There are several breaks in the fence.
Take one of these breaks and follow the dirt road until you find a place you like. I used to follow it all the way to the end. You drive down a hill and shoot against the same hill. Great spot for shooting.
4x4 is a must if it's muddy though. I got stuck all the time out there.


----------



## Bden (Sep 15, 2006)

Unfortunately that area has experienced a tremendous amount of growth in recent years, so finding that spot (if it still exists) would be difficult. There is an outdoor range near there I believe, but I'm looking to be a tightwad and would also like the freedom and fun of shooting in an unrestricted/unregulated area. 

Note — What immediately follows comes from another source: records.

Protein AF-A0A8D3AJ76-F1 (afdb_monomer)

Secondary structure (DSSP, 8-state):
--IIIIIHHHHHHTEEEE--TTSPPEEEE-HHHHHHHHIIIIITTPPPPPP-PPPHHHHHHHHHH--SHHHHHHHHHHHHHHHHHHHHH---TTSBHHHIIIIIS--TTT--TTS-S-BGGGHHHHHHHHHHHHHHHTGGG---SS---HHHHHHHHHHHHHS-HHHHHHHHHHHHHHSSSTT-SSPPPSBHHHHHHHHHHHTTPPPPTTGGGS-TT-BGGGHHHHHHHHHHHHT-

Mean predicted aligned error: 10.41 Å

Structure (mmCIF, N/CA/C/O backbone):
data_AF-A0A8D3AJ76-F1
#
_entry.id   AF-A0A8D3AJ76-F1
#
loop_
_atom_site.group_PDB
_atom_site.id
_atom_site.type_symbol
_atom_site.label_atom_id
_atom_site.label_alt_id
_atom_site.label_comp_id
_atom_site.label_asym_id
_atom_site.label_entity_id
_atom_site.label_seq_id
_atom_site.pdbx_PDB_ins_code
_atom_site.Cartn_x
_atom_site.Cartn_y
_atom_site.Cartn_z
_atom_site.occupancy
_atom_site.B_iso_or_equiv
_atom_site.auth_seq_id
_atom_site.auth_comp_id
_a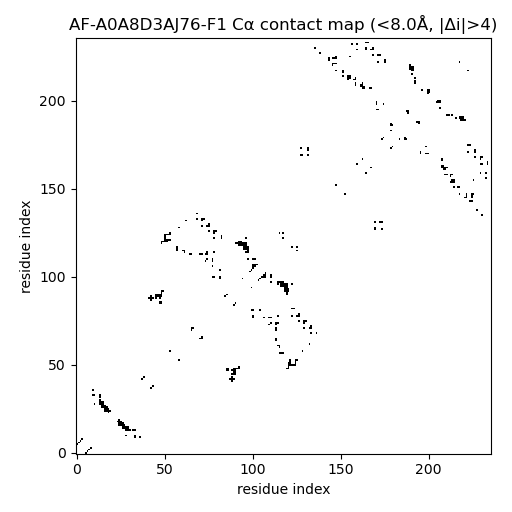tom_site.auth_asym_id
_atom_site.auth_atom_id
_atom_site.pdbx_PDB_model_num
ATOM 1 N N . CYS A 1 1 ? 8.811 -1.258 -26.184 1.00 59.03 1 CYS A N 1
ATOM 2 C CA . CYS A 1 1 ? 10.192 -0.856 -26.505 1.00 59.03 1 CYS A CA 1
ATOM 3 C C . CYS A 1 1 ? 10.890 -2.086 -27.065 1.00 59.03 1 CYS A C 1
ATOM 5 O O . CYS A 1 1 ? 10.839 -3.117 -26.403 1.00 59.03 1 CYS A O 1
ATOM 7 N N . ASN A 1 2 ? 11.434 -2.034 -28.280 1.00 70.44 2 ASN A N 1
ATOM 8 C CA . ASN A 1 2 ? 12.243 -3.131 -28.819 1.00 70.44 2 ASN A CA 1
ATOM 9 C C . ASN A 1 2 ? 13.725 -2.775 -28.600 1.00 70.44 2 ASN A C 1
ATOM 11 O O . ASN A 1 2 ? 14.218 -1.873 -29.281 1.00 70.44 2 ASN A O 1
ATOM 15 N N . PRO A 1 3 ? 14.437 -3.443 -27.672 1.00 69.31 3 PRO A N 1
ATOM 16 C CA . PRO A 1 3 ? 15.799 -3.068 -27.297 1.00 69.31 3 PRO A CA 1
ATOM 17 C C . PRO A 1 3 ? 16.760 -2.988 -28.485 1.00 69.31 3 PRO A C 1
ATOM 19 O O . PRO A 1 3 ? 17.525 -2.034 -28.601 1.00 69.31 3 PRO A O 1
ATOM 22 N N . GLU A 1 4 ? 16.679 -3.943 -29.409 1.00 74.50 4 GLU A N 1
ATOM 23 C CA . GLU A 1 4 ? 17.586 -4.014 -30.556 1.00 74.50 4 GLU A CA 1
ATOM 24 C C . GLU A 1 4 ? 17.308 -2.928 -31.595 1.00 74.50 4 GLU A C 1
ATOM 26 O O . GLU A 1 4 ? 18.225 -2.451 -32.259 1.00 74.50 4 GLU A O 1
ATOM 31 N N . ARG A 1 5 ? 16.049 -2.499 -31.727 1.00 77.00 5 ARG A N 1
ATOM 32 C CA . ARG A 1 5 ? 15.655 -1.490 -32.722 1.00 77.00 5 ARG A CA 1
ATOM 33 C C . ARG A 1 5 ? 15.689 -0.066 -32.182 1.00 77.00 5 ARG A C 1
ATOM 35 O O . ARG A 1 5 ? 15.808 0.866 -32.968 1.00 77.00 5 ARG A O 1
ATOM 42 N N . GLU A 1 6 ? 15.569 0.114 -30.869 1.00 77.94 6 GLU A N 1
ATOM 43 C CA . GLU A 1 6 ? 15.375 1.436 -30.264 1.00 77.94 6 GLU A CA 1
ATOM 44 C C . GLU A 1 6 ? 16.481 1.822 -29.271 1.00 77.94 6 GLU A C 1
ATOM 46 O O . GLU A 1 6 ? 16.864 2.992 -29.225 1.00 77.94 6 GLU A O 1
ATOM 51 N N . LEU A 1 7 ? 17.028 0.868 -28.505 1.00 83.81 7 LEU A N 1
ATOM 52 C CA . LEU A 1 7 ? 18.081 1.140 -27.516 1.00 83.81 7 LEU A CA 1
ATOM 53 C C . LEU A 1 7 ? 19.477 0.989 -28.117 1.00 83.81 7 LEU A C 1
ATOM 55 O O . LEU A 1 7 ? 20.323 1.853 -27.905 1.00 83.81 7 LEU A O 1
ATOM 59 N N . LEU A 1 8 ? 19.715 -0.069 -28.897 1.00 86.12 8 LEU A N 1
ATOM 60 C CA . LEU A 1 8 ? 21.025 -0.324 -29.496 1.00 86.12 8 LEU A CA 1
ATOM 61 C C . LEU A 1 8 ? 21.489 0.830 -30.411 1.00 86.12 8 LEU A C 1
ATOM 63 O O . LEU A 1 8 ? 22.607 1.306 -30.210 1.00 86.12 8 LEU A O 1
ATOM 67 N N . PRO A 1 9 ? 20.661 1.379 -31.327 1.00 88.62 9 PRO A N 1
ATOM 68 C CA . PRO A 1 9 ? 21.078 2.523 -32.140 1.00 88.62 9 PRO A CA 1
ATOM 69 C C . PRO A 1 9 ? 21.361 3.780 -31.309 1.00 88.62 9 PRO A C 1
ATOM 71 O O . PRO A 1 9 ? 22.247 4.558 -31.648 1.00 88.62 9 PRO A O 1
ATOM 74 N N . LEU A 1 10 ? 20.631 3.975 -30.206 1.00 88.88 10 LEU A N 1
ATOM 75 C CA . LEU A 1 10 ? 20.828 5.104 -29.296 1.00 88.88 10 LEU A CA 1
ATOM 76 C C . LEU A 1 10 ? 22.162 4.987 -28.555 1.00 88.88 10 LEU A C 1
ATOM 78 O O . LEU A 1 10 ? 22.917 5.951 -28.518 1.00 88.88 10 LEU A O 1
ATOM 82 N N . VAL A 1 11 ? 22.482 3.816 -28.001 1.00 89.62 11 VAL A N 1
ATOM 83 C CA . VAL A 1 11 ? 23.754 3.592 -27.294 1.00 89.62 11 VAL A CA 1
ATOM 84 C C . VAL A 1 11 ? 24.941 3.747 -28.245 1.00 89.62 11 VAL A C 1
ATOM 86 O O . VAL A 1 11 ? 25.925 4.391 -27.889 1.00 89.62 11 VAL A O 1
ATOM 89 N N . LEU A 1 12 ? 24.834 3.219 -29.469 1.00 89.00 12 LEU A N 1
ATOM 90 C CA . LEU A 1 12 ? 25.881 3.352 -30.484 1.00 89.00 12 LEU A CA 1
ATOM 91 C C . LEU A 1 12 ? 26.083 4.808 -30.931 1.00 89.00 12 LEU A C 1
ATOM 93 O O . LEU A 1 12 ? 27.221 5.215 -31.141 1.00 89.00 12 LEU A O 1
ATOM 97 N N . ALA A 1 13 ? 25.017 5.612 -31.013 1.00 88.69 13 ALA A N 1
ATOM 98 C CA . ALA A 1 13 ? 25.110 7.036 -31.357 1.00 88.69 13 ALA A CA 1
ATOM 99 C C . ALA A 1 13 ? 25.854 7.882 -30.303 1.00 88.69 13 ALA A C 1
ATOM 101 O O . ALA A 1 13 ? 26.343 8.962 -30.623 1.00 88.69 13 ALA A O 1
ATOM 102 N N . HIS A 1 14 ? 25.955 7.388 -29.067 1.00 89.88 14 HIS A N 1
ATOM 103 C CA . HIS A 1 14 ? 26.691 8.016 -27.965 1.00 89.88 14 HIS A CA 1
ATOM 104 C C . HIS A 1 14 ? 27.985 7.258 -27.608 1.00 89.88 14 HIS A C 1
ATOM 106 O O . HIS A 1 14 ? 28.533 7.434 -26.517 1.00 89.88 14 HIS A O 1
ATOM 112 N N . CYS A 1 15 ? 28.472 6.398 -28.510 1.00 90.56 15 CYS A N 1
ATOM 113 C CA . CYS A 1 15 ? 29.760 5.727 -28.383 1.00 90.56 15 CYS A CA 1
ATOM 114 C C . CYS A 1 15 ? 30.825 6.488 -29.184 1.00 90.56 15 CYS A C 1
ATOM 116 O O . CYS A 1 15 ? 30.693 6.692 -30.392 1.00 90.56 15 CYS A O 1
ATOM 118 N N . HIS A 1 16 ? 31.894 6.902 -28.511 1.00 87.62 16 HIS A N 1
ATOM 119 C CA . HIS A 1 16 ? 33.017 7.606 -29.111 1.00 87.62 16 HIS A CA 1
ATOM 120 C C . HIS A 1 16 ? 34.229 6.685 -29.199 1.00 87.62 16 HIS A C 1
ATOM 122 O O . HIS A 1 16 ? 34.591 6.012 -28.234 1.00 87.62 16 HIS A O 1
ATOM 128 N N . TYR A 1 17 ? 34.886 6.697 -30.354 1.00 86.81 17 TYR A N 1
ATOM 129 C CA . TYR A 1 17 ? 36.098 5.926 -30.599 1.00 86.81 17 TYR A CA 1
ATOM 130 C C . TYR A 1 17 ? 37.287 6.870 -30.697 1.00 86.81 17 TYR A C 1
ATOM 132 O O . TYR A 1 17 ? 37.243 7.858 -31.433 1.00 86.81 17 TYR A O 1
ATOM 140 N N . THR A 1 18 ? 38.365 6.559 -29.983 1.00 81.75 18 THR A N 1
ATOM 141 C CA . THR A 1 18 ? 39.629 7.288 -30.108 1.00 81.75 18 THR A CA 1
ATOM 142 C C . THR A 1 18 ? 40.748 6.339 -30.519 1.00 81.75 18 THR A C 1
ATOM 144 O O . THR A 1 18 ? 40.949 5.273 -29.940 1.00 81.75 18 THR A O 1
ATOM 147 N N . LEU A 1 19 ? 41.477 6.727 -31.565 1.00 81.75 19 LEU A N 1
ATOM 148 C CA . LEU A 1 19 ? 42.605 5.977 -32.109 1.00 81.75 19 LEU A CA 1
ATOM 149 C C . LEU A 1 19 ? 43.898 6.703 -31.742 1.00 81.75 19 LEU A C 1
ATOM 151 O O . LEU A 1 19 ? 44.122 7.837 -32.163 1.00 81.75 19 LEU A O 1
ATOM 155 N N . LYS A 1 20 ? 44.764 6.046 -30.966 1.00 78.81 20 LYS A N 1
ATOM 156 C CA . LYS A 1 20 ? 46.112 6.542 -30.659 1.00 78.81 20 LYS A CA 1
ATOM 157 C C . LYS A 1 20 ? 47.131 5.689 -31.408 1.00 78.81 20 LYS A C 1
ATOM 159 O O . LYS A 1 20 ? 47.117 4.467 -31.302 1.00 78.81 20 LYS A O 1
ATOM 164 N N . LYS A 1 21 ? 48.015 6.329 -32.181 1.00 77.12 21 LYS A N 1
ATOM 165 C CA . LYS A 1 21 ? 49.018 5.647 -33.015 1.00 77.12 21 LYS A CA 1
ATOM 166 C C . LYS A 1 21 ? 49.875 4.705 -32.154 1.00 77.12 21 LYS A C 1
ATOM 168 O O . LYS A 1 21 ? 50.512 5.155 -31.206 1.00 77.12 21 LYS A O 1
ATOM 173 N N . GLY A 1 22 ? 49.869 3.412 -32.485 1.00 78.00 22 GLY A N 1
ATOM 174 C CA . GLY A 1 22 ? 50.605 2.367 -31.759 1.00 78.00 22 GLY A CA 1
ATOM 175 C C . GLY A 1 22 ? 49.892 1.766 -30.537 1.00 78.00 22 GLY A C 1
ATOM 176 O O . GLY A 1 22 ? 50.533 1.047 -29.778 1.00 78.00 22 GLY A O 1
ATOM 177 N N . ARG A 1 23 ? 48.600 2.052 -30.318 1.00 74.69 23 ARG A N 1
ATOM 178 C CA . ARG A 1 23 ? 47.769 1.449 -29.256 1.00 74.69 23 ARG A CA 1
ATOM 179 C C . ARG A 1 23 ? 46.432 0.950 -29.811 1.00 74.69 23 ARG A C 1
ATOM 181 O O . ARG A 1 23 ? 46.047 1.321 -30.919 1.00 74.69 23 ARG A O 1
ATOM 188 N N . GLU A 1 24 ? 45.734 0.125 -29.031 1.00 80.25 24 GLU A N 1
ATOM 189 C CA . GLU A 1 24 ? 44.368 -0.314 -29.341 1.00 80.25 24 GLU A CA 1
ATOM 190 C C . GLU A 1 24 ? 43.376 0.860 -29.382 1.00 80.25 24 GLU A C 1
ATOM 192 O O . GLU A 1 24 ? 43.579 1.901 -28.750 1.00 80.25 24 GLU A O 1
ATOM 197 N N . THR A 1 25 ? 42.300 0.684 -30.154 1.00 82.38 25 THR A N 1
ATOM 198 C CA . THR A 1 25 ? 41.176 1.622 -30.223 1.00 82.38 25 THR A CA 1
ATOM 199 C C . THR A 1 25 ? 40.468 1.682 -28.876 1.00 82.38 25 THR A C 1
ATOM 201 O O . THR A 1 25 ? 39.925 0.680 -28.413 1.00 82.38 25 THR A O 1
ATOM 204 N N . ASP A 1 26 ? 40.436 2.866 -28.274 1.00 83.62 26 ASP A N 1
ATOM 205 C CA . ASP A 1 26 ? 39.733 3.091 -27.017 1.00 83.62 26 ASP A CA 1
ATOM 206 C C . ASP A 1 26 ? 38.294 3.547 -27.288 1.00 83.62 26 ASP A C 1
ATOM 208 O O . ASP A 1 26 ? 38.036 4.293 -28.241 1.00 83.62 26 ASP A O 1
ATOM 212 N N . ARG A 1 27 ? 37.357 3.087 -26.458 1.00 86.81 27 ARG A N 1
ATOM 213 C CA . ARG A 1 27 ? 35.919 3.358 -26.586 1.00 86.81 27 ARG A CA 1
ATOM 214 C C . ARG A 1 27 ? 35.390 4.010 -25.319 1.00 86.81 27 ARG A C 1
ATOM 216 O O . ARG A 1 27 ? 35.541 3.467 -24.228 1.00 86.81 27 ARG A O 1
ATOM 223 N N . SER A 1 28 ? 34.715 5.141 -25.473 1.00 90.31 28 SER A N 1
ATOM 224 C CA . SER A 1 28 ? 34.052 5.849 -24.380 1.00 90.31 28 SER A CA 1
ATOM 225 C C . SER A 1 28 ? 32.569 6.053 -24.682 1.00 90.31 28 SER A C 1
ATOM 227 O O . SER A 1 28 ? 32.149 6.065 -25.838 1.00 90.31 28 SER A O 1
ATOM 229 N N . TYR A 1 29 ? 31.759 6.174 -23.631 1.00 90.94 29 TYR A N 1
ATOM 230 C CA . TYR A 1 29 ? 30.316 6.377 -23.743 1.00 90.94 29 TYR A CA 1
ATOM 231 C C . TYR A 1 29 ? 29.919 7.680 -23.059 1.00 90.94 29 TYR A C 1
ATOM 233 O O . TYR A 1 29 ? 30.274 7.909 -21.900 1.00 90.94 29 TYR A O 1
ATOM 241 N N . ASP A 1 30 ? 29.132 8.497 -23.750 1.00 91.44 30 ASP A N 1
ATOM 242 C CA . ASP A 1 30 ? 28.470 9.664 -23.167 1.00 91.44 30 ASP A CA 1
ATOM 243 C C . ASP A 1 30 ? 27.248 9.213 -22.348 1.00 91.44 30 ASP A C 1
ATOM 245 O O . ASP A 1 30 ? 26.101 9.258 -22.798 1.00 91.44 30 ASP A O 1
ATOM 249 N N . LEU A 1 31 ? 27.503 8.709 -21.134 1.00 90.94 31 LEU A N 1
ATOM 250 C CA . LEU A 1 31 ? 26.453 8.235 -20.225 1.00 90.94 31 LEU A CA 1
ATOM 251 C C . LEU A 1 31 ? 25.396 9.316 -19.915 1.00 90.94 31 LEU A C 1
ATOM 253 O O . LEU A 1 31 ? 24.208 8.981 -19.959 1.00 90.94 31 LEU A O 1
ATOM 257 N N . PRO A 1 32 ? 25.757 10.593 -19.657 1.00 92.69 32 PRO A N 1
ATOM 258 C CA . PRO A 1 32 ? 24.769 11.660 -19.481 1.00 92.69 32 PRO A CA 1
ATOM 259 C C . PRO A 1 32 ? 23.874 11.875 -20.711 1.00 92.69 32 PRO A C 1
ATOM 261 O O . PRO A 1 32 ? 22.654 12.028 -20.568 1.00 92.69 32 PRO A O 1
ATOM 264 N N . GLY A 1 33 ? 24.440 11.850 -21.921 1.00 88.38 33 GLY A N 1
ATOM 265 C CA . GLY A 1 33 ? 23.677 11.968 -23.165 1.00 88.38 33 GLY A CA 1
ATOM 266 C C . GLY A 1 33 ? 22.747 10.783 -23.405 1.00 88.38 33 GLY A C 1
ATOM 267 O O . GLY A 1 33 ? 21.565 10.987 -23.701 1.00 88.38 33 GLY A O 1
ATOM 268 N N . ILE A 1 34 ? 23.229 9.555 -23.178 1.00 90.50 34 ILE A N 1
ATOM 269 C CA . ILE A 1 34 ? 22.416 8.329 -23.240 1.00 90.50 34 ILE A CA 1
ATOM 270 C C . ILE A 1 34 ? 21.242 8.434 -22.268 1.00 90.50 34 ILE A C 1
ATOM 272 O O . ILE A 1 34 ? 20.093 8.250 -22.667 1.00 90.50 34 ILE A O 1
ATOM 276 N N . GLN A 1 35 ? 21.504 8.780 -21.007 1.00 86.56 35 GLN A N 1
ATOM 277 C CA . GLN A 1 35 ? 20.466 8.932 -19.990 1.00 86.56 35 GLN A CA 1
ATOM 278 C C . GLN A 1 35 ? 19.424 9.980 -20.398 1.00 86.56 35 GLN A C 1
ATOM 280 O O . GLN A 1 35 ? 18.223 9.736 -20.271 1.00 86.56 35 GLN A O 1
ATOM 285 N N . THR A 1 36 ? 19.866 11.119 -20.931 1.00 86.94 36 THR A N 1
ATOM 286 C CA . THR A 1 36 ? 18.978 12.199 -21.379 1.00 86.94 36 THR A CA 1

My mom often talks of the good ole' days when her and her parents would shoot cans in the woods. It sounds like a real kick, but I don't want to end up in the slammer for doing it in the wrong place!


----------



## RightTurnClyde (Oct 24, 2007)

*Where oh where?*

I'd like to find such a place too. I'm right in the middle of the left wing lion's den here in Marin County, so I think my only hope would be to somehow befriend a rancher that owns A LOT of land somewhere out west away from civilization. Unfortunately, I don't see that happening unless I start going door to door and asking. :anim_lol:

:smt1099


----------



## TakRail (Nov 5, 2007)

I go to the "Gun Room" in Elk Grove just off of Grant Line RD and Highway 99. There is also the Cordova Shooting Center just off of Sunrise and Douglas.


----------



## microtus (Jan 7, 2008)

Spencerville wildlife area on hwy 20 between Yuba City and Grass Valley has an outdoor range. It should be less than an hour drive for you.

On a side note you could just drive up the hill to the Eldorado or Tahoe National Forest. Just find a spot with an adequate backstop and have at it. Picking up spent brass and any targets goes without saying.


----------



## myxd45 (Jan 18, 2008)

*sonoma county*

circle s in petalumais a out door range
http://www.sonomashooting.org/circles.html


----------



## prcabr4christ (Jul 6, 2008)

I dunno how legal it is, but I hunt over at cache creek on highway 20 in between 5 and 29, its blm land, so I know its legal to hunt....theres some pretty good spots to pop off some rounds if you don't mind walking about 250 yards, everytime I've gone out there I was always the only one out there, so its pretty secluded


----------



## jadog (Mar 11, 2007)

There is a place out near Camp Far West, past Lincoln. Not sure on what roads to take exactly, I think you can find it on the internet. Anyway, best to go on a weekday, the drunk idiots and gangbangers find there way out there on some weekends.


----------



## jadog (Mar 11, 2007)

There was an outdoor range outside of Colfax as well, but it got closed down. Last time I was there a sheriff's deputy told me that on BLM land, as long as you have 150 yards of space between you and any structures, you can have at it. Never verified that, but there is plenty of BLM land up I-80


----------



## Old Padawan (Mar 16, 2007)

Try Arizona or Nevada. :anim_lol::smt082:mrgreen::anim_lol::smt082


----------



## Wyatt (Jan 29, 2008)

Target shooting as well as hunting is generally permitted on BLM land, and there is plenty of it in California.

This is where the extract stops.